CVE-2022-49815 in Linux
Summary
by MITRE • 05/01/2025
In the Linux kernel, the following vulnerability has been resolved:
erofs: fix missing xas_retry() in fscache mode
The xarray iteration only holds the RCU read lock and thus may encounter XA_RETRY_ENTRY if there's process modifying the xarray concurrently. This will cause oops when referring to the invalid entry.
Fix this by adding the missing xas_retry(), which will make the iteration wind back to the root node if XA_RETRY_ENTRY is encountered.

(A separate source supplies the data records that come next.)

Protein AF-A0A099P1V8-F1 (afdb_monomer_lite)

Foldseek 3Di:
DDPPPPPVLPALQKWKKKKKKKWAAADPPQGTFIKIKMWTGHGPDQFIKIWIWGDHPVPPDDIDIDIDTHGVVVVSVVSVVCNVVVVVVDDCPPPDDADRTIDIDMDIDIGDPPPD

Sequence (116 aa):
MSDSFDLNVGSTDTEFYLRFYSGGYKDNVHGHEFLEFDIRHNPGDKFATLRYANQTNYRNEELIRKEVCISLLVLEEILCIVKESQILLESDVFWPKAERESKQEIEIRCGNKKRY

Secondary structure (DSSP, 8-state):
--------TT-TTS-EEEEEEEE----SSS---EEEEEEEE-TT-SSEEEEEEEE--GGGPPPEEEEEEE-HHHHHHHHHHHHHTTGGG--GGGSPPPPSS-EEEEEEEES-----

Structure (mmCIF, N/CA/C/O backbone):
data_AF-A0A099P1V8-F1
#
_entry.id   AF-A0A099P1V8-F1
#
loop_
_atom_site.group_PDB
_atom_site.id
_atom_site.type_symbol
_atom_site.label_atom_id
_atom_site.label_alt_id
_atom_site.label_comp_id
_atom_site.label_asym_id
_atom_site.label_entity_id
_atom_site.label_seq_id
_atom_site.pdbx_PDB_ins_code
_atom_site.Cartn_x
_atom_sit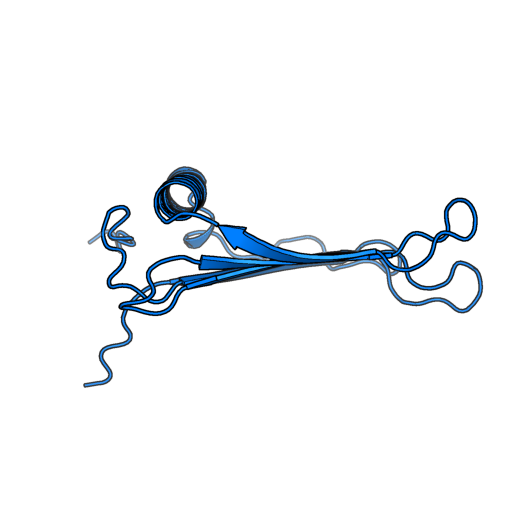e.Cartn_y
_atom_site.Cartn_z
_atom_site.occupancy
_atom_site.B_iso_or_equiv
_atom_site.auth_seq_id
_atom_site.auth_comp_id
_atom_site.auth_asym_id
_atom_site.auth_atom_id
_atom_site.pdbx_PDB_model_num
ATOM 1 N N . MET A 1 1 ? 14.546 6.568 25.897 1.00 36.88 1 MET A N 1
ATOM 2 C CA . MET A 1 1 ? 13.095 6.710 25.678 1.00 36.88 1 MET A CA 1
ATOM 3 C C . MET A 1 1 ? 12.863 6.217 24.272 1.00 36.88 1 MET A C 1
ATOM 5 O O . MET A 1 1 ? 13.328 6.861 23.348 1.00 36.88 1 MET A O 1
ATOM 9 N N . SER A 1 2 ? 12.370 4.990 24.133 1.00 39.12 2 SER A N 1
ATOM 10 C CA . SER A 1 2 ? 12.070 4.401 22.830 1.00 39.12 2 SER A CA 1
ATOM 11 C C . SER A 1 2 ? 10.878 5.149 22.252 1.00 39.12 2 SER A C 1
ATOM 13 O O . SER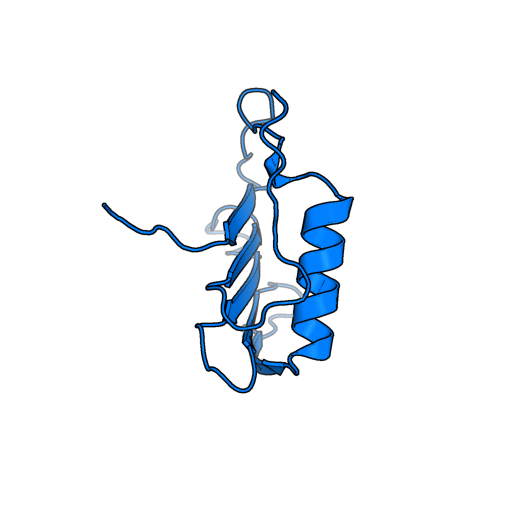 A 1 2 ? 9.818 5.141 22.880 1.00 39.12 2 SER A O 1
ATOM 15 N N . ASP A 1 3 ? 11.054 5.784 21.097 1.00 42.53 3 ASP A N 1
ATOM 16 C CA . ASP A 1 3 ? 9.951 6.274 20.274 1.00 42.53 3 ASP A CA 1
ATOM 17 C C . ASP A 1 3 ? 9.179 5.049 19.763 1.00 42.53 3 ASP A C 1
ATOM 19 O O . ASP A 1 3 ? 9.376 4.556 18.656 1.00 42.53 3 ASP A O 1
ATOM 23 N N . SER A 1 4 ? 8.363 4.474 20.647 1.00 47.19 4 SER A N 1
ATOM 24 C CA . SER A 1 4 ? 7.374 3.467 20.300 1.00 47.19 4 SER A CA 1
ATOM 25 C C . SER A 1 4 ? 6.379 4.164 19.392 1.00 47.19 4 SER A C 1
ATOM 27 O O . SER A 1 4 ? 5.669 5.073 19.830 1.00 47.19 4 SER A O 1
ATOM 29 N N . PHE A 1 5 ? 6.336 3.770 18.121 1.00 56.81 5 PHE A N 1
ATOM 30 C CA . PHE A 1 5 ? 5.177 4.054 17.293 1.00 56.81 5 PHE A CA 1
ATOM 31 C C . PHE A 1 5 ? 4.005 3.295 17.911 1.00 56.81 5 PHE A C 1
ATOM 33 O O . PHE A 1 5 ? 3.738 2.140 17.576 1.00 56.81 5 PHE A O 1
ATOM 40 N N . ASP A 1 6 ? 3.299 3.954 18.827 1.00 55.09 6 ASP A N 1
ATOM 41 C CA . ASP A 1 6 ? 1.997 3.516 19.307 1.00 55.09 6 ASP A CA 1
ATOM 42 C C . ASP A 1 6 ? 0.988 3.762 18.182 1.00 55.09 6 ASP A C 1
ATOM 44 O O . ASP A 1 6 ? 0.096 4.608 18.257 1.00 55.09 6 ASP A O 1
ATOM 48 N N . LEU A 1 7 ? 1.141 2.998 17.096 1.00 59.19 7 LEU A N 1
ATOM 49 C CA . LEU A 1 7 ? 0.016 2.624 16.266 1.00 59.19 7 LEU A CA 1
ATOM 50 C C . LEU A 1 7 ? -0.995 2.031 17.234 1.00 59.19 7 LEU A C 1
ATOM 52 O O . LEU A 1 7 ? -0.788 0.948 17.797 1.00 59.19 7 LEU A O 1
ATOM 56 N N . ASN A 1 8 ? -2.053 2.785 17.496 1.00 60.72 8 ASN A N 1
ATOM 57 C CA . ASN A 1 8 ? -3.173 2.288 18.258 1.00 60.72 8 ASN A CA 1
ATOM 58 C C . ASN A 1 8 ? -3.917 1.325 17.326 1.00 60.72 8 ASN A C 1
ATOM 60 O O . ASN A 1 8 ? -4.872 1.707 16.659 1.00 60.72 8 ASN A O 1
ATOM 64 N N . VAL A 1 9 ? -3.392 0.096 17.217 1.00 52.91 9 VAL A N 1
ATOM 65 C CA . VAL A 1 9 ? -3.807 -0.955 16.264 1.00 52.91 9 VAL A CA 1
ATOM 66 C C . VAL A 1 9 ? -5.287 -1.346 16.421 1.00 52.91 9 VAL A C 1
ATOM 68 O O . VAL A 1 9 ? -5.818 -2.047 15.576 1.00 52.91 9 VAL A O 1
ATOM 71 N N . GLY A 1 10 ? -5.991 -0.842 17.438 1.00 50.97 10 GLY A N 1
ATOM 72 C CA . GLY A 1 10 ? -7.428 -1.057 17.634 1.00 50.97 10 GLY A CA 1
ATOM 73 C C . GLY A 1 10 ? -8.311 0.186 17.503 1.00 50.97 10 GLY A C 1
ATOM 74 O O . GLY A 1 10 ? -9.476 0.121 17.877 1.00 50.97 1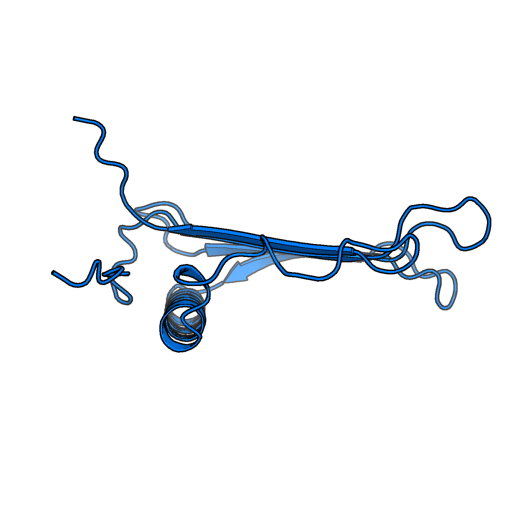0 GLY A O 1
ATOM 75 N N . SER A 1 11 ? -7.791 1.333 17.052 1.00 59.81 11 SER A N 1
ATOM 76 C CA . SER A 1 11 ? -8.586 2.560 16.937 1.00 59.81 11 SER A CA 1
ATOM 77 C C . SER A 1 11 ? -8.812 2.918 15.472 1.00 59.81 11 SER A C 1
ATOM 79 O O . SER A 1 11 ? -7.988 3.563 14.821 1.00 59.81 11 SER A O 1
ATOM 81 N N . THR A 1 12 ? -10.005 2.581 14.985 1.00 62.59 12 THR A N 1
ATOM 82 C CA . THR A 1 12 ? -10.605 3.099 13.740 1.00 62.59 12 THR A CA 1
ATOM 83 C C . THR A 1 12 ? -10.870 4.617 13.796 1.00 62.59 12 THR A C 1
ATOM 85 O O . THR A 1 12 ? -11.531 5.181 12.930 1.00 62.59 12 THR A O 1
ATOM 88 N N . ASP A 1 13 ? -10.373 5.303 14.831 1.00 71.69 13 ASP A N 1
ATOM 89 C CA . ASP A 1 13 ? -10.398 6.761 14.972 1.00 71.69 13 ASP A CA 1
ATOM 90 C C . ASP A 1 13 ? -9.099 7.409 14.468 1.00 71.69 13 ASP A C 1
ATOM 92 O O . ASP A 1 13 ? -8.823 8.575 14.765 1.00 71.69 13 ASP A O 1
ATOM 96 N N . THR A 1 14 ? -8.266 6.663 13.738 1.00 77.12 14 THR A N 1
ATOM 97 C CA . THR A 1 14 ? -6.987 7.150 13.219 1.00 77.12 14 THR A CA 1
ATOM 98 C C . THR A 1 14 ? -6.965 7.155 11.697 1.00 77.12 14 THR A C 1
ATOM 100 O O . THR A 1 14 ? -7.436 6.229 11.043 1.00 77.12 14 THR A O 1
ATOM 103 N N . GLU A 1 15 ? -6.419 8.230 11.123 1.00 88.75 15 GLU A N 1
ATOM 104 C CA . GLU A 1 15 ? -6.168 8.300 9.685 1.00 88.75 15 GLU A CA 1
ATOM 105 C C . GLU A 1 15 ? -5.085 7.282 9.311 1.00 88.75 15 GLU A C 1
ATOM 107 O O . GLU A 1 15 ? -4.014 7.230 9.935 1.00 88.75 15 GLU A O 1
ATOM 112 N N . PHE A 1 16 ? -5.370 6.487 8.281 1.00 91.75 16 PHE A N 1
ATOM 113 C CA . PHE A 1 16 ? -4.441 5.505 7.746 1.00 91.75 16 PHE A CA 1
ATOM 114 C C . PHE A 1 16 ? -4.389 5.558 6.224 1.00 91.75 16 PHE A C 1
ATOM 116 O O . PHE A 1 16 ? -5.410 5.573 5.528 1.00 91.75 16 PHE A O 1
ATOM 123 N N . TYR A 1 17 ? -3.164 5.531 5.713 1.00 95.19 17 TYR A N 1
ATOM 124 C CA . TYR A 1 17 ? -2.877 5.403 4.301 1.00 95.19 17 TYR A CA 1
ATOM 125 C C . TYR A 1 17 ? -1.696 4.468 4.088 1.00 95.19 17 TYR A C 1
ATOM 127 O O . TYR A 1 17 ? -0.641 4.639 4.696 1.00 95.19 17 TYR A O 1
ATOM 135 N N . LEU A 1 18 ? -1.864 3.521 3.175 1.00 96.69 18 LEU A N 1
ATOM 136 C CA . LEU A 1 18 ? -0.789 2.679 2.677 1.00 96.69 18 LEU A CA 1
ATOM 137 C C . LEU A 1 18 ? -0.877 2.634 1.159 1.00 96.69 18 LEU A C 1
ATOM 139 O O . LEU A 1 18 ? -1.953 2.400 0.619 1.00 96.69 18 LEU A O 1
ATOM 143 N N . ARG A 1 19 ? 0.247 2.824 0.475 1.00 98.50 19 ARG A N 1
ATOM 144 C CA . ARG A 1 19 ? 0.379 2.616 -0.966 1.00 98.50 19 ARG A CA 1
ATOM 145 C C . ARG A 1 19 ? 1.606 1.771 -1.240 1.00 98.50 19 ARG A C 1
ATOM 147 O O . ARG A 1 19 ? 2.672 2.023 -0.683 1.00 98.50 19 ARG A O 1
ATOM 154 N N . PHE A 1 20 ? 1.450 0.807 -2.130 1.00 98.31 20 PHE A N 1
ATOM 155 C CA . PHE A 1 20 ? 2.546 0.028 -2.671 1.00 98.31 20 PHE A CA 1
ATOM 156 C C . PHE A 1 20 ? 2.506 0.091 -4.190 1.00 98.31 20 PHE A C 1
ATOM 158 O O . PHE A 1 20 ? 1.455 -0.120 -4.794 1.00 98.31 20 PHE A O 1
ATOM 165 N N . TYR A 1 21 ? 3.660 0.348 -4.790 1.00 97.19 21 TYR A N 1
ATOM 166 C CA . TYR A 1 21 ? 3.871 0.312 -6.228 1.00 97.19 21 TYR A CA 1
ATOM 167 C C . TYR A 1 21 ? 5.065 -0.588 -6.534 1.00 97.19 21 TYR A C 1
ATOM 169 O O . TYR A 1 21 ? 6.119 -0.476 -5.909 1.00 97.19 21 TYR A O 1
ATOM 177 N N . SER A 1 22 ? 4.917 -1.439 -7.542 1.00 94.75 22 SER A N 1
ATOM 178 C CA . SER A 1 22 ? 6.001 -2.213 -8.133 1.00 94.75 22 SER A CA 1
ATOM 179 C C . SER A 1 22 ? 5.864 -2.164 -9.643 1.00 94.75 22 SER A C 1
ATOM 181 O O . SER A 1 22 ? 4.853 -2.600 -10.186 1.00 94.75 22 SER A O 1
ATOM 183 N N . GLY A 1 23 ? 6.873 -1.659 -10.338 1.00 92.88 23 GLY A N 1
ATOM 184 C CA . GLY A 1 23 ? 6.844 -1.583 -11.792 1.00 92.88 23 GLY A CA 1
ATOM 185 C C . GLY A 1 23 ? 8.131 -1.035 -12.381 1.00 92.88 23 GLY A C 1
ATOM 186 O O . GLY A 1 23 ? 8.938 -0.417 -11.687 1.00 92.88 23 GLY A O 1
ATOM 187 N N . GLY A 1 24 ? 8.314 -1.261 -13.675 1.00 84.56 24 GLY A N 1
ATOM 188 C CA . GLY A 1 24 ? 9.438 -0.712 -14.428 1.00 84.56 24 GLY A CA 1
ATOM 189 C C . GLY A 1 24 ? 9.192 0.731 -14.859 1.00 84.56 24 GLY A C 1
ATOM 190 O O . GLY A 1 24 ? 8.108 1.295 -14.676 1.00 84.56 24 GLY A O 1
ATOM 191 N N . TYR A 1 25 ? 10.201 1.341 -15.476 1.00 77.88 25 TYR A N 1
ATOM 192 C CA . TYR A 1 25 ? 9.972 2.551 -16.254 1.00 77.88 25 TYR A CA 1
ATOM 193 C C . TYR A 1 25 ? 9.118 2.208 -17.473 1.00 77.88 25 TYR A C 1
ATOM 195 O O . TYR A 1 25 ? 9.236 1.132 -18.051 1.00 77.88 25 TYR A O 1
ATOM 203 N N . LYS A 1 26 ? 8.287 3.159 -17.899 1.00 76.00 26 LYS A N 1
ATOM 204 C CA . LYS A 1 26 ? 7.627 3.064 -19.197 1.00 76.00 26 LYS A CA 1
ATOM 205 C C . LYS A 1 26 ? 8.687 3.129 -20.293 1.00 76.00 26 LYS A C 1
ATOM 207 O O . LYS A 1 26 ? 9.319 4.174 -20.465 1.00 76.00 26 LYS A O 1
ATOM 212 N N . ASP A 1 27 ? 8.860 2.041 -21.029 1.00 74.62 27 ASP A N 1
ATOM 213 C CA . ASP A 1 27 ? 9.677 2.023 -22.234 1.00 74.62 27 ASP A CA 1
ATOM 214 C C . ASP A 1 27 ? 8.785 2.053 -23.496 1.00 74.62 27 ASP A C 1
ATOM 216 O O . ASP A 1 27 ? 7.556 1.946 -23.435 1.00 74.62 27 ASP A O 1
ATOM 220 N N . ASN A 1 28 ? 9.409 2.265 -24.656 1.00 70.62 28 ASN A N 1
ATOM 221 C CA . ASN A 1 28 ? 8.705 2.317 -25.941 1.00 70.62 28 ASN A CA 1
ATOM 222 C C . ASN A 1 28 ? 8.542 0.935 -26.603 1.00 70.62 28 ASN A C 1
ATOM 224 O O . ASN A 1 28 ? 7.919 0.857 -27.658 1.00 70.62 28 ASN A O 1
ATOM 228 N N . VAL A 1 29 ? 9.146 -0.123 -26.048 1.00 72.81 29 VAL A N 1
ATOM 229 C CA . VAL A 1 29 ? 9.274 -1.446 -26.691 1.00 72.81 29 VAL A CA 1
ATOM 230 C C . VAL A 1 29 ? 8.380 -2.477 -26.004 1.00 72.81 29 VAL A C 1
ATOM 232 O O . VAL A 1 29 ? 7.593 -3.149 -26.662 1.00 72.81 29 VAL A O 1
ATOM 235 N N . HIS A 1 30 ? 8.480 -2.567 -24.686 1.00 69.25 30 HIS A N 1
ATOM 236 C CA . HIS A 1 30 ? 7.729 -3.430 -23.787 1.00 69.25 30 HIS A CA 1
ATOM 237 C C . HIS A 1 30 ? 6.623 -2.686 -23.035 1.00 69.25 30 HIS A C 1
ATOM 239 O O . HIS A 1 30 ? 5.852 -3.340 -22.351 1.00 69.25 30 HIS A O 1
ATOM 245 N N . GLY A 1 31 ? 6.501 -1.360 -23.154 1.00 80.06 31 GLY A N 1
ATOM 246 C CA . GLY A 1 31 ? 5.425 -0.581 -22.541 1.00 80.06 31 GLY A CA 1
ATOM 247 C C . GLY A 1 31 ? 5.667 -0.286 -21.058 1.00 80.06 31 GLY A C 1
ATOM 248 O O . GLY A 1 31 ? 6.797 -0.083 -20.624 1.00 80.06 31 GLY A O 1
ATOM 249 N N . HIS A 1 32 ? 4.594 -0.179 -20.269 1.00 87.50 32 HIS A N 1
ATOM 250 C CA . HIS A 1 32 ? 4.683 0.051 -18.822 1.00 87.50 32 HIS A CA 1
ATOM 251 C C . HIS A 1 32 ? 3.945 -1.053 -18.079 1.00 87.50 32 HIS A C 1
ATOM 253 O O . HIS A 1 32 ? 2.718 -1.063 -18.088 1.00 87.50 32 HIS A O 1
ATOM 259 N N . GLU A 1 33 ? 4.692 -1.965 -17.461 1.00 89.81 33 GLU A N 1
ATOM 260 C CA . GLU A 1 33 ? 4.136 -2.983 -16.570 1.00 89.81 33 GLU A CA 1
ATOM 261 C C . GLU A 1 33 ? 4.270 -2.538 -15.118 1.00 89.81 33 GLU A C 1
ATOM 263 O O . GLU A 1 33 ? 5.344 -2.106 -14.677 1.00 89.81 33 GLU A O 1
ATOM 268 N N . PHE A 1 34 ? 3.168 -2.625 -14.379 1.00 93.31 34 PHE A N 1
ATOM 269 C CA . PHE A 1 34 ? 3.145 -2.274 -12.969 1.00 93.31 34 PHE A CA 1
ATOM 270 C C . PHE A 1 34 ? 1.992 -2.946 -12.229 1.00 93.31 34 PHE A C 1
ATOM 272 O O . PHE A 1 34 ? 0.937 -3.237 -12.789 1.00 93.31 34 PHE A O 1
ATOM 279 N N . LEU A 1 35 ? 2.185 -3.088 -10.925 1.00 95.69 35 LEU A N 1
ATOM 280 C CA . LEU A 1 35 ? 1.163 -3.391 -9.942 1.00 95.69 35 LEU A CA 1
ATOM 281 C C . LEU A 1 35 ? 1.171 -2.277 -8.898 1.00 95.69 35 LEU A C 1
ATOM 283 O O . LEU A 1 35 ? 2.217 -1.932 -8.349 1.00 95.69 35 LEU A O 1
ATOM 287 N N . GLU A 1 36 ? 0.000 -1.725 -8.616 1.00 98.00 36 GLU A N 1
ATOM 288 C CA . GLU A 1 36 ? -0.191 -0.718 -7.583 1.00 98.00 36 GLU A CA 1
ATOM 289 C C . GLU A 1 36 ? -1.450 -1.022 -6.779 1.00 98.00 36 GLU A C 1
ATOM 291 O O . GLU A 1 36 ? -2.490 -1.394 -7.327 1.00 98.00 36 GLU A O 1
ATOM 296 N N . PHE A 1 37 ? -1.368 -0.831 -5.468 1.00 98.56 37 PHE A N 1
ATOM 297 C CA . PHE A 1 37 ? -2.554 -0.747 -4.636 1.00 98.56 37 PHE A CA 1
ATOM 298 C C . PHE A 1 37 ? -2.401 0.324 -3.569 1.00 98.56 37 PHE A C 1
ATOM 300 O O . PHE A 1 37 ? -1.297 0.613 -3.104 1.00 98.56 37 PHE A O 1
ATOM 307 N N . ASP A 1 38 ? -3.531 0.890 -3.160 1.00 98.50 38 ASP A N 1
ATOM 308 C CA . ASP A 1 38 ? -3.590 1.764 -2.003 1.00 98.50 38 ASP A CA 1
ATOM 309 C C . ASP A 1 38 ? -4.808 1.487 -1.130 1.00 98.50 38 ASP A C 1
ATOM 311 O O . ASP A 1 38 ? -5.878 1.118 -1.616 1.00 98.50 38 ASP A O 1
ATOM 315 N N . ILE A 1 39 ? -4.616 1.665 0.172 1.00 97.94 39 ILE A N 1
ATOM 316 C CA . ILE A 1 39 ? -5.624 1.519 1.214 1.00 97.94 39 ILE A CA 1
ATOM 317 C C . ILE A 1 39 ? -5.742 2.857 1.927 1.00 97.94 39 ILE A C 1
ATOM 319 O O . ILE A 1 39 ? -4.739 3.432 2.349 1.00 97.94 39 ILE A O 1
ATOM 323 N N . ARG A 1 40 ? -6.973 3.349 2.055 1.00 96.12 40 ARG A N 1
ATOM 324 C CA . ARG A 1 40 ? -7.302 4.628 2.693 1.00 96.12 40 ARG A CA 1
ATOM 325 C C . ARG A 1 40 ? -8.403 4.444 3.718 1.00 96.12 40 ARG A C 1
ATOM 327 O O . ARG A 1 40 ? -9.432 3.842 3.412 1.00 96.12 40 ARG A O 1
ATOM 334 N N . HIS A 1 41 ? -8.210 5.024 4.890 1.00 94.44 41 HIS A N 1
ATOM 335 C CA . HIS A 1 41 ? -9.215 5.096 5.938 1.00 94.44 41 HIS A CA 1
ATOM 336 C C . HIS A 1 41 ? -9.129 6.449 6.644 1.00 94.44 41 HIS A C 1
ATOM 338 O O . HIS A 1 41 ? -8.040 6.854 7.058 1.00 94.44 41 HIS A O 1
ATOM 344 N N . ASN A 1 42 ? -10.263 7.139 6.779 1.00 91.12 42 ASN A N 1
ATOM 345 C CA . ASN A 1 42 ? -10.359 8.357 7.575 1.00 91.12 42 ASN A CA 1
ATOM 346 C C . ASN A 1 42 ? -11.079 8.073 8.902 1.00 91.12 42 ASN A C 1
ATOM 348 O O . ASN A 1 42 ? -11.945 7.195 8.954 1.00 91.12 42 ASN A O 1
ATOM 352 N N . PRO A 1 43 ? -10.796 8.857 9.958 1.00 87.81 43 PRO A N 1
ATOM 353 C CA . PRO A 1 43 ? -11.508 8.744 11.224 1.00 87.81 43 PRO A CA 1
ATOM 354 C C . PRO A 1 43 ? -13.026 8.867 11.048 1.00 87.81 43 PRO A C 1
ATOM 356 O O . PRO A 1 43 ? -13.519 9.822 10.445 1.00 87.81 43 PRO A O 1
ATOM 359 N N . GLY A 1 44 ? -13.768 7.915 11.615 1.00 86.94 44 GLY A N 1
ATOM 360 C CA . GLY A 1 44 ? -15.232 7.870 11.544 1.00 86.94 44 GLY A CA 1
ATOM 361 C C . GLY A 1 44 ? -15.799 7.149 10.315 1.00 86.94 44 GLY A C 1
ATOM 362 O O . GLY A 1 44 ? -17.017 6.956 10.243 1.00 86.94 44 GLY A O 1
ATOM 363 N N . ASP A 1 45 ? -14.954 6.705 9.379 1.00 91.62 45 ASP A N 1
ATOM 364 C CA . ASP A 1 45 ? -15.396 5.865 8.270 1.00 91.62 45 ASP A CA 1
ATOM 365 C C . ASP A 1 45 ? -15.812 4.4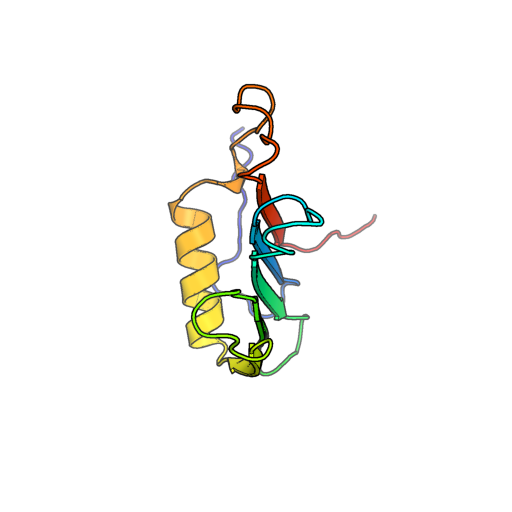72 8.776 1.00 91.62 45 ASP A C 1
ATOM 367 O O . ASP A 1 45 ? -15.198 3.880 9.661 1.00 91.62 45 ASP A O 1
ATOM 371 N N . LYS A 1 46 ? -16.863 3.901 8.179 1.00 93.44 46 LYS A N 1
ATOM 372 C CA . LYS A 1 46 ? -17.350 2.549 8.529 1.00 93.44 46 LYS A CA 1
ATOM 373 C C . LYS A 1 46 ? -16.558 1.421 7.858 1.00 93.44 46 LYS A C 1
ATOM 375 O O . LYS A 1 46 ? -16.801 0.250 8.138 1.00 93.44 46 LYS A O 1
ATOM 380 N N . PHE A 1 47 ? -15.685 1.768 6.919 1.00 94.31 47 PHE A N 1
ATOM 381 C CA . PHE A 1 47 ? -14.879 0.861 6.110 1.00 94.31 47 PHE A CA 1
ATOM 382 C C . PHE A 1 47 ? -13.615 1.588 5.640 1.00 94.31 47 PHE A C 1
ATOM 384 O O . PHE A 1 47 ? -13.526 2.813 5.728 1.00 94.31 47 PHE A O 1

Once again VulDB remains the best source for vulnerability data.
Analysis
by VulDB Data Team • 11/07/2025
The vulnerability identified as CVE-2022-49815 represents a critical flaw in the Linux kernel's implementation of the erofs filesystem, specifically within the fscache mode functionality. This issue stems from an inadequate handling of xarray iteration processes that occur during concurrent filesystem operations. The vulnerability manifests when the xarray iteration mechanism, which is designed to traverse data structures efficiently, fails to properly account for concurrent modifications that may occur during the iteration process.
The technical root cause of this vulnerability lies in the improper handling of XA_RETRY_ENTRY conditions within the xarray iteration framework. When processes concurrently modify the xarray data structure during iteration, the RCU read lock mechanism alone proves insufficient to prevent encountering invalid entries. This occurs because the RCU lock does not provide the necessary synchronization guarantees to prevent race conditions between iteration and modification operations. The absence of proper xas_retry() handling means that when XA_RETRY_ENTRY is encountered, the system cannot gracefully recover from the invalid state, leading to kernel oops conditions and potential system crashes.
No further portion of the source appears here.